- REQUIRED WORK -
Every line of the entries below from the one containing "ATOM 180 C C" to the one containing "ATOM 214 C C", both ends included, must be written out exactly. No other line belongs in the answer.

Records drawn from a dataset:

%%

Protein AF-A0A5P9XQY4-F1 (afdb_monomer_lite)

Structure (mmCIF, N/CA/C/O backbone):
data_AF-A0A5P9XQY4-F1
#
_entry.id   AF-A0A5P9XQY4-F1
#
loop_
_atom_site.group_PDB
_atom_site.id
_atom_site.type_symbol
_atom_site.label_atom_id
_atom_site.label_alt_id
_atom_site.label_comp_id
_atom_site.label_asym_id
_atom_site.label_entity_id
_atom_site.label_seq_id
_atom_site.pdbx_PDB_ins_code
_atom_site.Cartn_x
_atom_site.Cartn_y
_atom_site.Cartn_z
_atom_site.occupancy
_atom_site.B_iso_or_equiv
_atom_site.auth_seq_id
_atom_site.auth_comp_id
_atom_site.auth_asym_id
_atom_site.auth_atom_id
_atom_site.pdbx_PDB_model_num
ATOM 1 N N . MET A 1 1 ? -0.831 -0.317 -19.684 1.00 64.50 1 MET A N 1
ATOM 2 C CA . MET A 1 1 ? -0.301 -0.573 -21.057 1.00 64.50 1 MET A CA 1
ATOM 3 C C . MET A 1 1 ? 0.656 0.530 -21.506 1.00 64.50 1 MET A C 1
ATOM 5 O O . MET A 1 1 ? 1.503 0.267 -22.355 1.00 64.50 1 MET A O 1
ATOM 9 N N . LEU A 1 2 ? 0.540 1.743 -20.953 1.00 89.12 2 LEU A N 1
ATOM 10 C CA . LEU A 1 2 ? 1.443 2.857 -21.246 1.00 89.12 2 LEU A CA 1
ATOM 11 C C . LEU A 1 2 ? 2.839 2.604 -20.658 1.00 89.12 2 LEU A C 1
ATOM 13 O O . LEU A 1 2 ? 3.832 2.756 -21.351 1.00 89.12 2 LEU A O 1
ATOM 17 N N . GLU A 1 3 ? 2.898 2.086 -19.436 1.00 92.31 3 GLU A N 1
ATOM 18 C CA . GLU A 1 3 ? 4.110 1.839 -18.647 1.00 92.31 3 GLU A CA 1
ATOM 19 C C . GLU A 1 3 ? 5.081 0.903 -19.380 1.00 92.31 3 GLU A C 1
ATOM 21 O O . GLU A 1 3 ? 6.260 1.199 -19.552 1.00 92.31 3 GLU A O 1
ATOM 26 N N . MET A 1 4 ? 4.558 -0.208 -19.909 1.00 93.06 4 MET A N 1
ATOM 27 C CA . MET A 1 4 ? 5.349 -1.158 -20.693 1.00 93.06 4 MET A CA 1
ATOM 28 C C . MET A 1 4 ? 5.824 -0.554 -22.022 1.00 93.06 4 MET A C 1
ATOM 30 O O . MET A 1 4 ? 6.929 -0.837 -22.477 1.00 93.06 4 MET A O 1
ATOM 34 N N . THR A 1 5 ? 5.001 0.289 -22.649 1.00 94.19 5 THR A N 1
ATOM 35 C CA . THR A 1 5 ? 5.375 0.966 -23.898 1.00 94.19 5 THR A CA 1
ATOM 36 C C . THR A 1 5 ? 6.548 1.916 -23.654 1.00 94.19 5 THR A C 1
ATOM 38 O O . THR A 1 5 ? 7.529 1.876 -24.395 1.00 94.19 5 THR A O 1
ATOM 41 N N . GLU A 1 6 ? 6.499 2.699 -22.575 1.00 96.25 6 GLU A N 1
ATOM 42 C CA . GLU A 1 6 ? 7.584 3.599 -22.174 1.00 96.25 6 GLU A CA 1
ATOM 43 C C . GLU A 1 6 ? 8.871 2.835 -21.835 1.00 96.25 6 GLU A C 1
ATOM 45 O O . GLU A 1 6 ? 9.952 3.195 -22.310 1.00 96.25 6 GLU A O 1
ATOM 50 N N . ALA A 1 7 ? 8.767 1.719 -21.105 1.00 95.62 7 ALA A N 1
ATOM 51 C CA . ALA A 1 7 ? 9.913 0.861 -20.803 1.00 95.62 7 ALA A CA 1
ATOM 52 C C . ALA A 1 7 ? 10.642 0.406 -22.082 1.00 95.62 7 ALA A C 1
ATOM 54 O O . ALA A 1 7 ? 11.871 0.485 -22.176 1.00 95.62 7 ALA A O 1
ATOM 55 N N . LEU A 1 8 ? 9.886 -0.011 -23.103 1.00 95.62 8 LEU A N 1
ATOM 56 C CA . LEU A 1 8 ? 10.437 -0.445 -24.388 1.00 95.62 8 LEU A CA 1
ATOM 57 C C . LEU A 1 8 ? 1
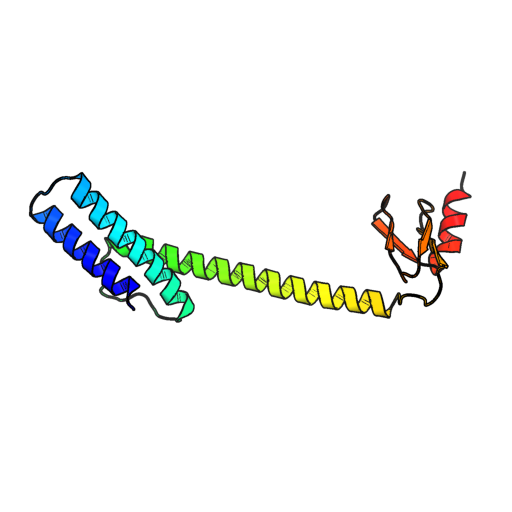1.023 0.714 -25.205 1.00 95.62 8 LEU A C 1
ATOM 59 O O . LEU A 1 8 ? 12.077 0.540 -25.819 1.00 95.62 8 LEU A O 1
ATOM 63 N N . ILE A 1 9 ? 10.397 1.895 -25.193 1.00 96.56 9 ILE A N 1
ATOM 64 C CA . ILE A 1 9 ? 10.919 3.099 -25.863 1.00 96.56 9 ILE A CA 1
ATOM 65 C C . ILE A 1 9 ? 12.280 3.487 -25.275 1.00 96.56 9 ILE A C 1
ATOM 67 O O . ILE A 1 9 ? 13.248 3.703 -26.011 1.00 96.56 9 ILE A O 1
ATOM 71 N N . HIS A 1 10 ? 12.387 3.529 -23.947 1.00 95.81 10 HIS A N 1
ATOM 72 C CA . HIS A 1 10 ? 13.635 3.869 -23.271 1.00 95.81 10 HIS A CA 1
ATOM 73 C C . HIS A 1 10 ? 14.711 2.793 -23.455 1.00 95.81 10 HIS A C 1
ATOM 75 O O . HIS A 1 10 ? 15.879 3.130 -23.660 1.00 95.81 10 HIS A O 1
ATOM 81 N N . HIS A 1 11 ? 14.335 1.512 -23.486 1.00 96.69 11 HIS A N 1
ATOM 82 C CA . HIS A 1 11 ? 15.263 0.431 -23.816 1.00 96.69 11 HIS A CA 1
ATOM 83 C C . HIS A 1 11 ? 15.767 0.525 -25.265 1.00 96.69 11 HIS A C 1
ATOM 85 O O . HIS A 1 11 ? 16.960 0.365 -25.517 1.00 96.69 11 HIS A O 1
ATOM 91 N N . ALA A 1 12 ? 14.895 0.847 -26.225 1.00 96.81 12 AL
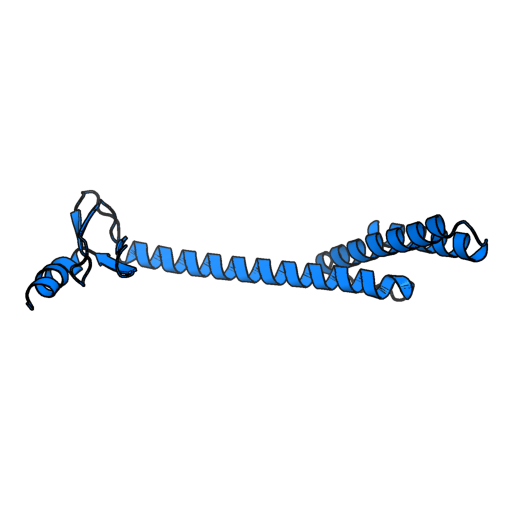A A N 1
ATOM 92 C CA . ALA A 1 12 ? 15.304 1.078 -27.609 1.00 96.81 12 ALA A CA 1
ATOM 93 C C . ALA A 1 12 ? 16.287 2.255 -27.714 1.00 96.81 12 ALA A C 1
ATOM 95 O O . ALA A 1 12 ? 17.305 2.151 -28.402 1.00 96.81 12 ALA A O 1
ATOM 96 N N . ARG A 1 13 ? 16.040 3.348 -26.975 1.00 96.62 13 ARG A N 1
ATOM 97 C CA . ARG A 1 13 ? 16.982 4.472 -26.873 1.00 96.62 13 ARG A CA 1
ATOM 98 C C . ARG A 1 13 ? 18.326 4.031 -26.295 1.00 96.62 13 ARG A C 1
ATOM 100 O O . ARG A 1 13 ? 19.355 4.393 -26.856 1.00 96.62 13 ARG A O 1
ATOM 107 N N . PHE A 1 14 ? 18.325 3.234 -25.227 1.00 97.19 14 PHE A N 1
ATOM 108 C CA . PHE A 1 14 ? 19.544 2.644 -24.672 1.00 97.19 14 PHE A CA 1
ATOM 109 C C . PHE A 1 14 ? 20.317 1.843 -25.731 1.00 97.19 14 PHE A C 1
ATOM 111 O O . PHE A 1 14 ? 21.514 2.070 -25.904 1.00 97.19 14 PHE A O 1
ATOM 118 N N . CYS A 1 15 ? 19.648 0.962 -26.487 1.00 96.94 15 CYS A N 1
ATOM 119 C CA . CYS A 1 15 ? 20.297 0.179 -27.540 1.00 96.94 15 CYS A CA 1
ATOM 120 C C . CYS A 1 15 ? 20.969 1.077 -28.585 1.00 96.94 15 CYS A C 1
ATOM 122 O O . CYS A 1 15 ? 22.122 0.837 -28.937 1.00 96.94 15 CYS A O 1
ATOM 124 N N . ILE A 1 16 ? 20.276 2.125 -29.042 1.00 97.56 16 ILE A N 1
ATOM 125 C CA . ILE A 1 16 ? 20.812 3.079 -30.021 1.00 97.56 16 ILE A CA 1
ATOM 126 C C . ILE A 1 16 ? 22.047 3.788 -29.457 1.00 97.56 16 ILE A C 1
ATOM 128 O O . ILE A 1 16 ? 23.097 3.749 -30.091 1.00 97.56 16 ILE A O 1
ATOM 132 N N . LEU A 1 17 ? 21.945 4.376 -28.260 1.00 96.06 17 LEU A N 1
ATOM 133 C CA . LEU A 1 17 ? 23.046 5.111 -27.625 1.00 96.06 17 LEU A CA 1
ATOM 134 C C . LEU A 1 17 ? 24.279 4.223 -27.415 1.00 96.06 17 LEU A C 1
ATOM 136 O O . LEU A 1 17 ? 25.406 4.649 -27.676 1.00 96.06 17 LEU A O 1
ATOM 140 N N . ASN A 1 18 ? 24.062 2.975 -26.996 1.00 95.56 18 ASN A N 1
ATOM 141 C CA . ASN A 1 18 ? 25.130 2.005 -26.787 1.00 95.56 18 ASN A CA 1
ATOM 142 C C . ASN A 1 18 ? 25.808 1.602 -28.110 1.00 95.56 18 ASN A C 1
ATOM 144 O O . ASN A 1 18 ? 27.033 1.542 -28.183 1.00 95.56 18 ASN A O 1
ATOM 148 N N . MET A 1 19 ? 25.030 1.380 -29.176 1.00 97.31 19 MET A N 1
ATOM 149 C CA . MET A 1 19 ? 25.560 1.055 -30.508 1.00 97.31 19 MET A CA 1
ATOM 150 C C . MET A 1 19 ? 26.331 2.214 -31.146 1.00 97.31 19 MET A C 1
ATOM 152 O O . MET A 1 19 ? 27.267 1.978 -31.907 1.00 97.31 19 MET A O 1
ATOM 156 N N . THR A 1 20 ? 25.944 3.459 -30.864 1.00 96.81 20 THR A N 1
ATOM 157 C CA . THR A 1 20 ? 26.614 4.654 -31.397 1.00 96.81 20 THR A CA 1
ATOM 158 C C . THR A 1 20 ? 27.776 5.137 -30.534 1.00 96.81 20 THR A C 1
ATOM 160 O O . THR A 1 20 ? 28.366 6.161 -30.866 1.00 96.81 20 THR A O 1
ATOM 163 N N . HIS A 1 21 ? 28.099 4.436 -29.441 1.00 94.69 21 HIS A N 1
ATOM 164 C CA . HIS A 1 21 ? 29.110 4.853 -28.464 1.00 94.69 21 HIS A CA 1
ATOM 165 C C . HIS A 1 21 ? 28.894 6.295 -27.975 1.00 94.69 21 HIS A C 1
ATOM 167 O O . HIS A 1 21 ? 29.823 7.104 -27.955 1.00 94.69 21 HIS A O 1
ATOM 173 N N . ALA A 1 22 ? 27.644 6.616 -27.625 1.00 95.50 22 ALA A N 1
ATOM 174 C CA . ALA A 1 22 ? 27.297 7.894 -27.015 1.00 95.50 22 ALA A CA 1
ATOM 175 C C . ALA A 1 22 ? 27.961 8.055 -25.634 1.00 95.50 22 ALA A C 1
ATOM 177 O O . ALA A 1 22 ? 28.649 7.158 -25.139 1.00 95.50 22 ALA A O 1
ATOM 178 N N . ASP A 1 23 ? 27.744 9.209 -25.005 1.00 96.62 23 ASP A N 1
ATOM 179 C CA . ASP A 1 23 ? 28.258 9.465 -23.666 1.00 96.62 23 ASP A CA 1
ATOM 180 C C . ASP A 1 23 ? 27.750 8.413 -22.660 1.00 96.62 23 ASP A C 1
ATOM 182 O O . ASP A 1 23 ? 26.578 8.020 -22.663 1.00 96.62 23 ASP A O 1
ATOM 186 N N . SER A 1 24 ? 28.646 7.937 -21.791 1.00 95.50 24 SER A N 1
ATOM 187 C CA . SER A 1 24 ? 28.339 6.855 -20.852 1.00 95.50 24 SER A CA 1
ATOM 188 C C . SER A 1 24 ? 27.221 7.219 -19.878 1.00 95.50 24 SER A C 1
ATOM 190 O O . SER A 1 24 ? 26.439 6.348 -19.501 1.00 95.50 24 SER A O 1
ATOM 192 N N . PHE A 1 25 ? 27.119 8.495 -19.493 1.00 97.25 25 PHE A N 1
ATOM 193 C CA . PHE A 1 25 ? 26.060 8.971 -18.611 1.00 97.25 25 PHE A CA 1
ATOM 194 C C . PHE A 1 25 ? 24.693 8.886 -19.297 1.00 97.25 25 PHE A C 1
ATOM 196 O O . PHE A 1 25 ? 23.724 8.449 -18.681 1.00 97.25 25 PHE A O 1
ATOM 203 N N . GLU A 1 26 ? 24.604 9.232 -20.585 1.00 95.75 26 GLU A N 1
ATOM 204 C CA . GLU A 1 26 ? 23.350 9.139 -21.343 1.00 95.75 26 GLU A CA 1
ATOM 205 C C . GLU A 1 26 ? 22.891 7.687 -21.525 1.00 95.75 26 GLU A C 1
ATOM 207 O O . GLU A 1 26 ? 21.696 7.392 -21.419 1.00 95.75 26 GLU A O 1
ATOM 212 N N . ILE A 1 27 ? 23.837 6.772 -21.764 1.00 95.31 27 ILE A N 1
ATOM 213 C CA . ILE A 1 27 ? 23.570 5.329 -21.851 1.00 95.31 27 ILE A CA 1
ATOM 214 C C . ILE A 1 27 ? 23.024 4.816 -20.513 1.00 95.31 27 ILE A C 1
ATOM 216 O O . ILE A 1 27 ? 21.990 4.142 -20.483 1.00 95.31 27 ILE A O 1
ATOM 220 N N . GLU A 1 28 ? 23.690 5.158 -19.408 1.00 96.62 28 GLU A N 1
ATOM 221 C CA . GLU A 1 28 ? 23.286 4.750 -18.061 1.00 96.62 28 GLU A CA 1
ATOM 222 C C . GLU A 1 28 ? 21.910 5.316 -17.684 1.00 96.62 28 GLU A C 1
ATOM 224 O O . GLU A 1 28 ? 21.059 4.609 -17.140 1.00 96.62 28 GLU A O 1
ATOM 229 N N . GLN A 1 29 ? 21.656 6.582 -18.011 1.00 97.12 29 GLN A N 1
ATOM 230 C CA . GLN A 1 29 ? 20.371 7.211 -17.747 1.00 97.12 29 GLN A CA 1
ATOM 231 C C . GLN A 1 29 ? 19.245 6.516 -18.522 1.00 97.12 29 GLN A C 1
ATOM 233 O O . GLN A 1 29 ? 18.198 6.230 -17.945 1.00 97.12 29 GLN A O 1
ATOM 238 N N . ALA A 1 30 ? 19.457 6.197 -19.802 1.00 96.00 30 ALA A N 1
ATOM 239 C CA . ALA A 1 30 ? 18.439 5.550 -20.624 1.00 96.00 30 ALA A CA 1
ATOM 240 C C . ALA A 1 30 ? 18.045 4.162 -20.093 1.00 96.00 30 ALA A C 1
ATOM 242 O O . ALA A 1 30 ? 16.850 3.862 -20.030 1.00 96.00 30 ALA A O 1
ATOM 243 N N . ILE A 1 31 ? 19.013 3.336 -19.667 1.00 97.38 31 ILE A N 1
ATOM 244 C CA . ILE A 1 31 ? 18.699 2.013 -19.104 1.00 97.38 31 ILE A CA 1
ATOM 245 C C . ILE A 1 31 ? 18.015 2.121 -17.739 1.00 97.38 31 ILE A C 1
ATOM 247 O O . ILE A 1 31 ? 17.039 1.412 -17.501 1.00 97.38 31 ILE A O 1
ATOM 251 N N . LYS A 1 32 ? 18.440 3.058 -16.880 1.00 97.81 32 LYS A N 1
ATOM 252 C CA . LYS A 1 32 ? 17.781 3.315 -15.590 1.00 97.81 32 LYS A CA 1
ATOM 253 C C . LYS A 1 32 ? 16.328 3.741 -15.772 1.00 97.81 32 LYS A C 1
ATOM 255 O O . LYS A 1 32 ? 15.450 3.239 -15.078 1.00 97.81 32 LYS A O 1
ATOM 260 N N . THR A 1 33 ? 16.054 4.630 -16.726 1.00 97.75 33 THR A N 1
ATOM 261 C CA . THR A 1 33 ? 14.678 5.043 -17.028 1.00 97.75 33 THR A CA 1
ATOM 262 C C . THR A 1 33 ? 13.846 3.881 -17.572 1.00 97.75 33 THR A C 1
ATOM 264 O O . THR A 1 33 ? 12.704 3.716 -17.156 1.00 97.75 33 THR A O 1
ATOM 267 N N . ALA A 1 34 ? 14.408 3.037 -18.443 1.00 97.75 34 ALA A N 1
ATOM 268 C CA . ALA A 1 34 ? 13.710 1.849 -18.937 1.00 97.75 34 ALA A CA 1
ATOM 269 C C . ALA A 1 34 ? 13.357 0.869 -17.805 1.00 97.75 34 ALA A C 1
ATOM 271 O O . ALA A 1 34 ? 12.251 0.336 -17.775 1.00 97.75 34 ALA A O 1
ATOM 272 N N . GLN A 1 35 ? 14.277 0.660 -16.860 1.00 98.19 35 GLN A N 1
ATOM 273 C CA . GLN A 1 35 ? 14.058 -0.189 -15.687 1.00 98.19 35 GLN A CA 1
ATOM 274 C C . GLN A 1 35 ? 12.983 0.378 -14.756 1.00 98.19 35 GLN A C 1
ATOM 276 O O . GLN A 1 35 ? 12.120 -0.376 -14.321 1.00 98.19 35 GLN A O 1
ATOM 281 N N . ALA A 1 36 ? 12.980 1.690 -14.502 1.00 97.81 36 ALA A N 1
ATOM 282 C CA . ALA A 1 36 ? 11.945 2.329 -13.688 1.00 97.81 36 ALA A CA 1
ATOM 283 C C . ALA A 1 36 ? 10.539 2.114 -14.279 1.00 97.81 36 ALA A C 1
ATOM 285 O O . ALA A 1 36 ? 9.634 1.661 -13.586 1.00 97.81 36 ALA A O 1
ATOM 286 N N . TRP A 1 37 ? 10.374 2.326 -15.587 1.00 98.06 37 TRP A N 1
ATOM 287 C CA . TRP A 1 37 ? 9.097 2.060 -16.254 1.00 98.06 37 TRP A CA 1
ATOM 288 C C . TRP A 1 37 ? 8.733 0.573 -16.297 1.00 98.06 37 TRP A C 1
ATOM 290 O O . TRP A 1 37 ? 7.556 0.226 -16.214 1.00 98.06 37 TRP A O 1
ATOM 300 N N . ALA A 1 38 ? 9.719 -0.320 -16.417 1.00 97.50 38 ALA A N 1
ATOM 301 C CA . ALA A 1 38 ? 9.477 -1.759 -16.348 1.00 97.50 38 ALA A CA 1
ATOM 302 C C . ALA A 1 38 ? 8.950 -2.170 -14.966 1.00 97.50 38 ALA A C 1
ATOM 304 O O . ALA A 1 38 ? 8.016 -2.964 -14.889 1.00 97.50 38 ALA A O 1
ATOM 305 N N . PHE A 1 39 ? 9.497 -1.586 -13.901 1.00 97.88 39 PHE A N 1
ATOM 306 C CA . PHE A 1 39 ? 9.023 -1.770 -12.534 1.00 97.88 39 PHE A CA 1
ATOM 307 C C . PHE A 1 39 ? 7.579 -1.287 -12.351 1.00 97.88 39 PHE A C 1
ATOM 309 O O . PHE A 1 39 ? 6.732 -2.047 -11.878 1.00 97.88 39 PHE A O 1
ATOM 316 N N . ASP A 1 40 ? 7.250 -0.084 -12.827 1.00 97.00 40 ASP A N 1
ATOM 317 C CA . ASP A 1 40 ? 5.873 0.425 -12.785 1.00 97.00 40 ASP A CA 1
ATOM 318 C C . ASP A 1 40 ? 4.910 -0.458 -13.597 1.00 97.00 40 ASP A C 1
ATOM 320 O O . ASP A 1 40 ? 3.772 -0.713 -13.190 1.00 97.00 40 ASP A 
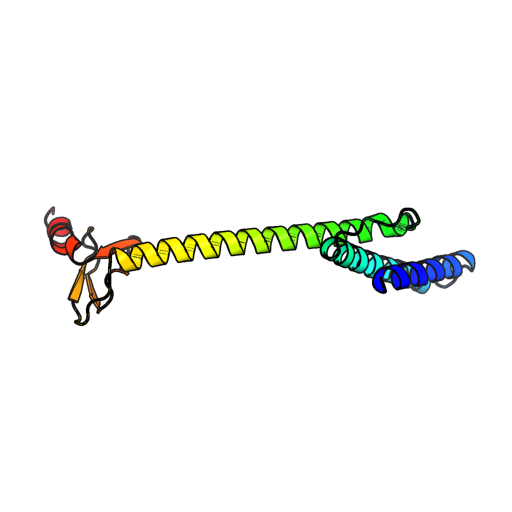O 1
ATOM 324 N N . ALA A 1 41 ? 5.375 -1.001 -14.725 1.00 96.31 41 ALA A N 1
ATOM 325 C CA . ALA A 1 41 ? 4.602 -1.953 -15.511 1.00 96.31 41 ALA A CA 1
ATOM 326 C C . ALA A 1 41 ? 4.372 -3.282 -14.769 1.00 96.31 41 ALA A C 1
ATOM 328 O O . ALA A 1 41 ? 3.300 -3.870 -14.917 1.00 96.31 41 ALA A O 1
ATOM 329 N N . GLY A 1 42 ? 5.339 -3.740 -13.969 1.00 97.00 42 GLY A N 1
ATOM 330 C CA . GLY A 1 42 ? 5.203 -4.893 -13.075 1.00 97.00 42 GLY A CA 1
ATOM 331 C C . GLY A 1 42 ? 4.107 -4.685 -12.033 1.00 97.00 42 GLY A C 1
ATOM 332 O O . GLY A 1 42 ? 3.204 -5.517 -11.910 1.00 97.00 42 GLY A O 1
ATOM 333 N N . LYS A 1 43 ? 4.111 -3.520 -11.370 1.00 96.19 43 LYS A N 1
ATOM 334 C CA . LYS A 1 43 ? 3.055 -3.119 -10.424 1.00 96.19 43 LYS A CA 1
ATOM 335 C C . LYS A 1 43 ? 1.674 -3.126 -11.077 1.00 96.19 43 LYS A C 1
ATOM 337 O O . LYS A 1 43 ? 0.750 -3.778 -10.593 1.00 96.19 43 LYS A O 1
ATOM 342 N N . ALA A 1 44 ? 1.538 -2.456 -12.223 1.00 94.88 44 ALA A N 1
ATOM 343 C CA . ALA A 1 44 ? 0.276 -2.392 -12.960 1.00 94.88 44 ALA A CA 1
ATOM 344 C C . ALA A 1 44 ? -0.201 -3.776 -13.443 1.00 94.88 44 ALA A C 1
ATOM 346 O O . ALA A 1 44 ? -1.408 -4.038 -13.537 1.00 94.88 44 ALA A O 1
ATOM 347 N N . ALA A 1 45 ? 0.730 -4.676 -13.760 1.00 94.94 45 ALA A N 1
ATOM 348 C CA . ALA A 1 45 ? 0.404 -6.023 -14.200 1.00 94.94 45 ALA A CA 1
ATOM 349 C C . ALA A 1 45 ? -0.210 -6.872 -13.086 1.00 94.94 45 ALA A C 1
ATOM 351 O O . ALA A 1 45 ? -1.196 -7.566 -13.343 1.00 94.94 45 ALA A O 1
ATOM 352 N N . PHE A 1 46 ? 0.287 -6.752 -11.851 1.00 94.94 46 PHE A N 1
ATOM 353 C CA . PHE A 1 46 ? -0.330 -7.387 -10.688 1.00 94.94 46 PHE A CA 1
ATOM 354 C C . PHE A 1 46 ? -1.783 -6.922 -10.508 1.00 94.94 46 PHE A C 1
ATOM 356 O O . PHE A 1 46 ? -2.699 -7.748 -10.501 1.00 94.94 46 PHE A O 1
ATOM 363 N N . THR A 1 47 ? -2.022 -5.603 -10.501 1.00 89.56 47 THR A N 1
ATOM 364 C CA . THR A 1 47 ? -3.373 -5.021 -10.373 1.00 89.56 47 THR A CA 1
ATOM 365 C C . THR A 1 47 ? -4.333 -5.520 -11.457 1.00 89.56 47 THR A C 1
ATOM 367 O O . THR A 1 47 ? -5.512 -5.763 -11.201 1.00 89.56 47 THR A O 1
ATOM 370 N N . THR A 1 48 ? -3.840 -5.692 -12.685 1.00 92.81 48 THR A N 1
ATOM 371 C CA . THR A 1 48 ? -4.653 -6.112 -13.840 1.00 92.81 48 THR A CA 1
ATOM 372 C C . THR A 1 48 ? -4.656 -7.621 -14.082 1.00 92.81 48 THR A C 1
ATOM 374 O O . THR A 1 48 ? -5.315 -8.078 -15.017 1.00 92.81 48 THR A O 1
ATOM 377 N N . LYS A 1 49 ? -3.953 -8.403 -13.252 1.00 91.81 49 LYS A N 1
ATOM 378 C CA . LYS A 1 49 ? -3.762 -9.858 -13.400 1.00 91.81 49 LYS A CA 1
ATOM 379 C C . LYS A 1 49 ? -3.215 -10.254 -14.773 1.00 91.81 49 LYS A C 1
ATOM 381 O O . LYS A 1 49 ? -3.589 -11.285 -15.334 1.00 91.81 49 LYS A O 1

%%

- WRITTEN SOLUTION -
ATOM 180 C C . ASP A 1 23 ? 27.750 8.413 -22.660 1.00 96.62 23 ASP A C 1
ATOM 182 O O . ASP A 1 23 ? 26.578 8.020 -22.663 1.00 96.62 23 ASP A O 1
ATOM 186 N N . SER A 1 24 ? 28.646 7.937 -21.791 1.00 95.50 24 SER A N 1
ATOM 187 C CA . SER A 1 24 ? 28.339 6.855 -20.852 1.00 95.50 24 SER A CA 1
ATOM 188 C C . SER A 1 24 ? 27.221 7.219 -19.878 1.00 95.50 24 SER A C 1
ATOM 190 O O . SER A 1 24 ? 26.439 6.348 -19.501 1.00 95.50 24 SER A O 1
ATOM 192 N N . PHE A 1 25 ? 27.119 8.495 -19.493 1.00 97.25 25 PHE A N 1
ATOM 193 C CA . PHE A 1 25 ? 26.060 8.971 -18.611 1.00 97.25 25 PHE A CA 1
ATOM 194 C C . PHE A 1 25 ? 24.693 8.886 -19.297 1.00 97.25 25 PHE A C 1
ATOM 196 O O . PHE A 1 25 ? 23.724 8.449 -18.681 1.00 97.25 25 PHE A O 1
ATOM 203 N N . GLU A 1 26 ? 24.604 9.232 -20.585 1.00 95.75 26 GLU A N 1
ATOM 204 C CA . GLU A 1 26 ? 23.350 9.139 -21.343 1.00 95.75 26 GLU A CA 1
ATOM 205 C C . GLU A 1 26 ? 22.891 7.687 -21.525 1.00 95.75 26 GLU A C 1
ATOM 207 O O . GLU A 1 26 ? 21.696 7.392 -21.419 1.00 95.75 26 GLU A O 1
ATOM 212 N N . ILE A 1 27 ? 23.837 6.772 -21.764 1.00 95.31 27 ILE A N 1
ATOM 213 C CA . ILE A 1 27 ? 23.570 5.329 -21.851 1.00 95.31 27 ILE A CA 1
ATOM 214 C C . ILE A 1 27 ? 23.024 4.816 -20.513 1.00 95.31 27 ILE A C 1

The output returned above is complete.